(Records for the exercise Opens)

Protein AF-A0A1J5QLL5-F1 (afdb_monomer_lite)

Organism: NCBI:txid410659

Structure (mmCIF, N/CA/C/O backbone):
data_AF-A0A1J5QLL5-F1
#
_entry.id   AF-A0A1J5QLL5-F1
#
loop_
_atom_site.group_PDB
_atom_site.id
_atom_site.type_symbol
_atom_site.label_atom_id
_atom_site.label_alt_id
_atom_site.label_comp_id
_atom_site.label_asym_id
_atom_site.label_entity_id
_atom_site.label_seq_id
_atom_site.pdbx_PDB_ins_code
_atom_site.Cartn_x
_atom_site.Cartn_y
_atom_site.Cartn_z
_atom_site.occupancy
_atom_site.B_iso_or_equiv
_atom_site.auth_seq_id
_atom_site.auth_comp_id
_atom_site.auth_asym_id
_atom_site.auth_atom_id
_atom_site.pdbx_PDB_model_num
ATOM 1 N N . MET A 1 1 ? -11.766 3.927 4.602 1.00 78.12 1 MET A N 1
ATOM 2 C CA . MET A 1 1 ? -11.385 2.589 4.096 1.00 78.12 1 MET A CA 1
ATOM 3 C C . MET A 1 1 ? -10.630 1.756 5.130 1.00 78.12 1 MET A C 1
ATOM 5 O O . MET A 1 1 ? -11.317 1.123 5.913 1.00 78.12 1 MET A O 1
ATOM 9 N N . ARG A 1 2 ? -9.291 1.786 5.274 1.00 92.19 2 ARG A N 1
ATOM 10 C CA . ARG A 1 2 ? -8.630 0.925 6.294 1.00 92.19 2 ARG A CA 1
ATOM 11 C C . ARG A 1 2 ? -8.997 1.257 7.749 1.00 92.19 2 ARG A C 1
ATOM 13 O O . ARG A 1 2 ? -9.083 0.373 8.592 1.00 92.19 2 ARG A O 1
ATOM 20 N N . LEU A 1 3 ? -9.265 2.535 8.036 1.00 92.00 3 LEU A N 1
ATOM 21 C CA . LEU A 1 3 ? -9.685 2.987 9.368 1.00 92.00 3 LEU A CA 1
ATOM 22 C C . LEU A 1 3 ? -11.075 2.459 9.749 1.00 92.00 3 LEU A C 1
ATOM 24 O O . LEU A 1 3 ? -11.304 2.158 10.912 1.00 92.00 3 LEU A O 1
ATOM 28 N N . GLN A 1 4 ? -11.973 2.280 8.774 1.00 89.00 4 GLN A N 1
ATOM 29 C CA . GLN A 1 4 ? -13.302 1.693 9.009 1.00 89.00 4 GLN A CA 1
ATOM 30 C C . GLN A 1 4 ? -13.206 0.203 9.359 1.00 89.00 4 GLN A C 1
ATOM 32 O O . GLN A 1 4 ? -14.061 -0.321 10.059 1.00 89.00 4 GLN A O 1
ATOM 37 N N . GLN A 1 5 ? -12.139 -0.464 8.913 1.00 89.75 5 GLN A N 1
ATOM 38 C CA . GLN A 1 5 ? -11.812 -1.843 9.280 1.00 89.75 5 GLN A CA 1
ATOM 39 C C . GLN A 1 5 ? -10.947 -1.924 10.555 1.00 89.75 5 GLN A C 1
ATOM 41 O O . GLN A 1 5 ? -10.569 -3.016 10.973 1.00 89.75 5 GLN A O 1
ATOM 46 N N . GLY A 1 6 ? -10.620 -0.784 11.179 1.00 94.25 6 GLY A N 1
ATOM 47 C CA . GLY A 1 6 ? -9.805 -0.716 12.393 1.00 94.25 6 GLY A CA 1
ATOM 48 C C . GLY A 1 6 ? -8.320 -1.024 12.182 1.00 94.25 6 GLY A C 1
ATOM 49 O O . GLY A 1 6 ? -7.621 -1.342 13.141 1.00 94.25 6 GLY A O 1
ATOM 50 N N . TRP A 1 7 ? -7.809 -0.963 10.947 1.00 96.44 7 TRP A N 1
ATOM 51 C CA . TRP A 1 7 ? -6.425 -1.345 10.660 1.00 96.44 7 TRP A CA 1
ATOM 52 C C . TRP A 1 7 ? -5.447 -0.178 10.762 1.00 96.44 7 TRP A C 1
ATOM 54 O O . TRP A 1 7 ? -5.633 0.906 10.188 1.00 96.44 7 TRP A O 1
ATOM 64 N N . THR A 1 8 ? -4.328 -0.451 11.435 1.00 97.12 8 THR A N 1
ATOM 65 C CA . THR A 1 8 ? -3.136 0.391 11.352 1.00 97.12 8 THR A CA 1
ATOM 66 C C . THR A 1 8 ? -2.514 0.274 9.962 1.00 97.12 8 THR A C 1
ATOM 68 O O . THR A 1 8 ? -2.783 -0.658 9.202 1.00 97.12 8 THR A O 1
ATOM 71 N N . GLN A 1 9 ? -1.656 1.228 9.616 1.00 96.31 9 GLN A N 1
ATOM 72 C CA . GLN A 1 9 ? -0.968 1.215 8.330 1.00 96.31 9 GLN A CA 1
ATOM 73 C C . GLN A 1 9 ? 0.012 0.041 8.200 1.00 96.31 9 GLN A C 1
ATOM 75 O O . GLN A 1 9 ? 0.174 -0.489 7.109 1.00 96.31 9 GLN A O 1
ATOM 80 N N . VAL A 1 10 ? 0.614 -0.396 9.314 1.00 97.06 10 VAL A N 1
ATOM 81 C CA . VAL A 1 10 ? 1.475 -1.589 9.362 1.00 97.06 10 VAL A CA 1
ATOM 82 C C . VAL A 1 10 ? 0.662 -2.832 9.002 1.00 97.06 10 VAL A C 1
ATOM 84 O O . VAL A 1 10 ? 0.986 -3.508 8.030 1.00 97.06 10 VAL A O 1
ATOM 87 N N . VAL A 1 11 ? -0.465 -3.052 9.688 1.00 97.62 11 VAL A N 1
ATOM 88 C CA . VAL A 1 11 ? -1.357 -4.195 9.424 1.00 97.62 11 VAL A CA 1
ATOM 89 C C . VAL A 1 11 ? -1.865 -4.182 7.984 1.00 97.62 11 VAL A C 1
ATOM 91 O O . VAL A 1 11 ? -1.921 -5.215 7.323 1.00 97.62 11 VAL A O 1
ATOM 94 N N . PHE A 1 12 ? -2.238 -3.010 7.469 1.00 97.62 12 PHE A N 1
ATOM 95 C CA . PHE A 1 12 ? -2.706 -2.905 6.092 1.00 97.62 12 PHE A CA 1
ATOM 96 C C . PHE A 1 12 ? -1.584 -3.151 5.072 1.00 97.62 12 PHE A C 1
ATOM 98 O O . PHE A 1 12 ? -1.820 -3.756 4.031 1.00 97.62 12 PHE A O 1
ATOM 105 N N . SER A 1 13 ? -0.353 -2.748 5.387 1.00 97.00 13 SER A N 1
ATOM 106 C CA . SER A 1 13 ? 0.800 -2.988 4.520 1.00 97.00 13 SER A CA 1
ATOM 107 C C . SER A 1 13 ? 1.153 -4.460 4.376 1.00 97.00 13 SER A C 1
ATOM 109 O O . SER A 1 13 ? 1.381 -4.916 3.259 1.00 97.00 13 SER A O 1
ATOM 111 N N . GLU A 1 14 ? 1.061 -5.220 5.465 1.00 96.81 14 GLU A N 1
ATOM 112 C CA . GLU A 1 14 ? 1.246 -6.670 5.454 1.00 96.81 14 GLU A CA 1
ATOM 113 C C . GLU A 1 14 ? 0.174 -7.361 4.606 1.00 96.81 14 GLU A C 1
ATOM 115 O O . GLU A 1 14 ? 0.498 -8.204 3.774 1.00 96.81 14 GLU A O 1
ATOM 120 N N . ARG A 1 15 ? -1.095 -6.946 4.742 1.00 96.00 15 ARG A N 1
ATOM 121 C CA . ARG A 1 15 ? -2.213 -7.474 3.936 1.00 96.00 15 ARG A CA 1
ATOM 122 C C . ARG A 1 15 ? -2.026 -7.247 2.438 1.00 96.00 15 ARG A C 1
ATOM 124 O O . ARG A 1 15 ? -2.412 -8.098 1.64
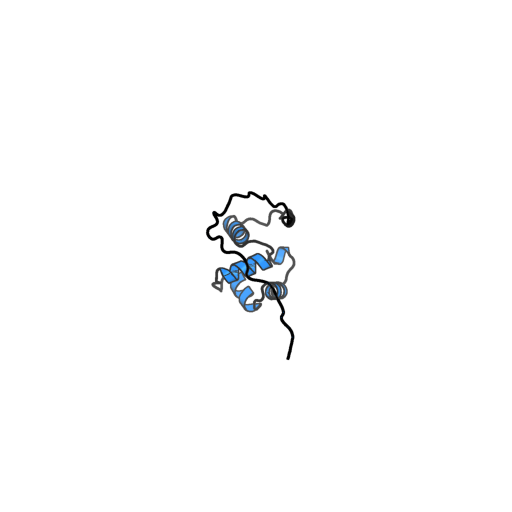6 1.00 96.00 15 ARG A O 1
ATOM 131 N N . CYS A 1 16 ? -1.450 -6.111 2.057 1.00 96.88 16 CYS A N 1
ATOM 132 C CA . CYS A 1 16 ? -1.218 -5.756 0.659 1.00 96.88 16 CYS A CA 1
ATOM 133 C C . CYS A 1 16 ? 0.153 -6.213 0.132 1.00 96.88 16 CYS A C 1
ATOM 135 O O . CYS A 1 16 ? 0.445 -6.001 -1.039 1.00 96.88 16 CYS A O 1
ATOM 137 N N . GLY A 1 17 ? 1.025 -6.785 0.971 1.00 97.25 17 GLY A N 1
ATOM 138 C CA . GLY A 1 17 ? 2.392 -7.134 0.570 1.00 97.25 17 GLY A CA 1
ATOM 139 C C . GLY A 1 17 ? 3.254 -5.922 0.189 1.00 97.25 17 GLY A C 1
ATOM 140 O O . GLY A 1 17 ? 4.165 -6.041 -0.628 1.00 97.25 17 GLY A O 1
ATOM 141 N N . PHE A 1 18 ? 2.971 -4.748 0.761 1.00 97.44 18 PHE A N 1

(Records for the exercise Closes)

▶ _Prompt_
Among the entries above, locate the lines containing "ATOM 9 N N ." and "ATOM 41 O O", and transcribe exactly those two lines and all lines between.

▶ _Result for this task_
ATOM 9 N N . ARG A 1 2 ? -9.291 1.786 5.274 1.00 92.19 2 ARG A N 1
ATOM 10 C CA . ARG A 1 2 ? -8.630 0.925 6.294 1.00 92.19 2 ARG A CA 1
ATOM 11 C C . ARG A 1 2 ? -8.997 1.257 7.749 1.00 92.19 2 ARG A C 1
ATOM 13 O O . ARG A 1 2 ? -9.083 0.373 8.592 1.00 92.19 2 ARG A O 1
ATOM 20 N N . LEU A 1 3 ? -9.265 2.535 8.036 1.00 92.00 3 LEU A N 1
ATOM 21 C CA . LEU A 1 3 ? -9.685 2.987 9.368 1.00 92.00 3 LEU A CA 1
ATOM 22 C C . LEU A 1 3 ? -11.075 2.459 9.749 1.00 92.00 3 LEU A C 1
ATOM 24 O O . LEU A 1 3 ? -11.304 2.158 10.912 1.00 92.00 3 LEU A O 1
ATOM 28 N N . GLN A 1 4 ? -11.973 2.280 8.774 1.00 89.00 4 GLN A N 1
ATOM 29 C CA . GLN A 1 4 ? -13.302 1.693 9.009 1.00 89.00 4 GLN A CA 1
ATOM 30 C C . GLN A 1 4 ? -13.206 0.203 9.359 1.00 89.00 4 GLN A C 1
ATOM 32 O O . GLN A 1 4 ? -14.061 -0.321 10.059 1.00 89.00 4 GLN A O 1
ATOM 37 N N . GLN A 1 5 ? -12.139 -0.464 8.913 1.00 89.75 5 GLN A N 1
ATOM 38 C CA . GLN A 1 5 ? -11.812 -1.843 9.280 1.00 89.75 5 GLN A CA 1
ATOM 39 C C . GLN A 1 5 ? -10.947 -1.924 10.555 1.00 89.75 5 GLN A C 1
ATOM 41 O O . GLN A 1 5 ? -10.569 -3.016 10.973 1.00 89.75 5 GLN A O 1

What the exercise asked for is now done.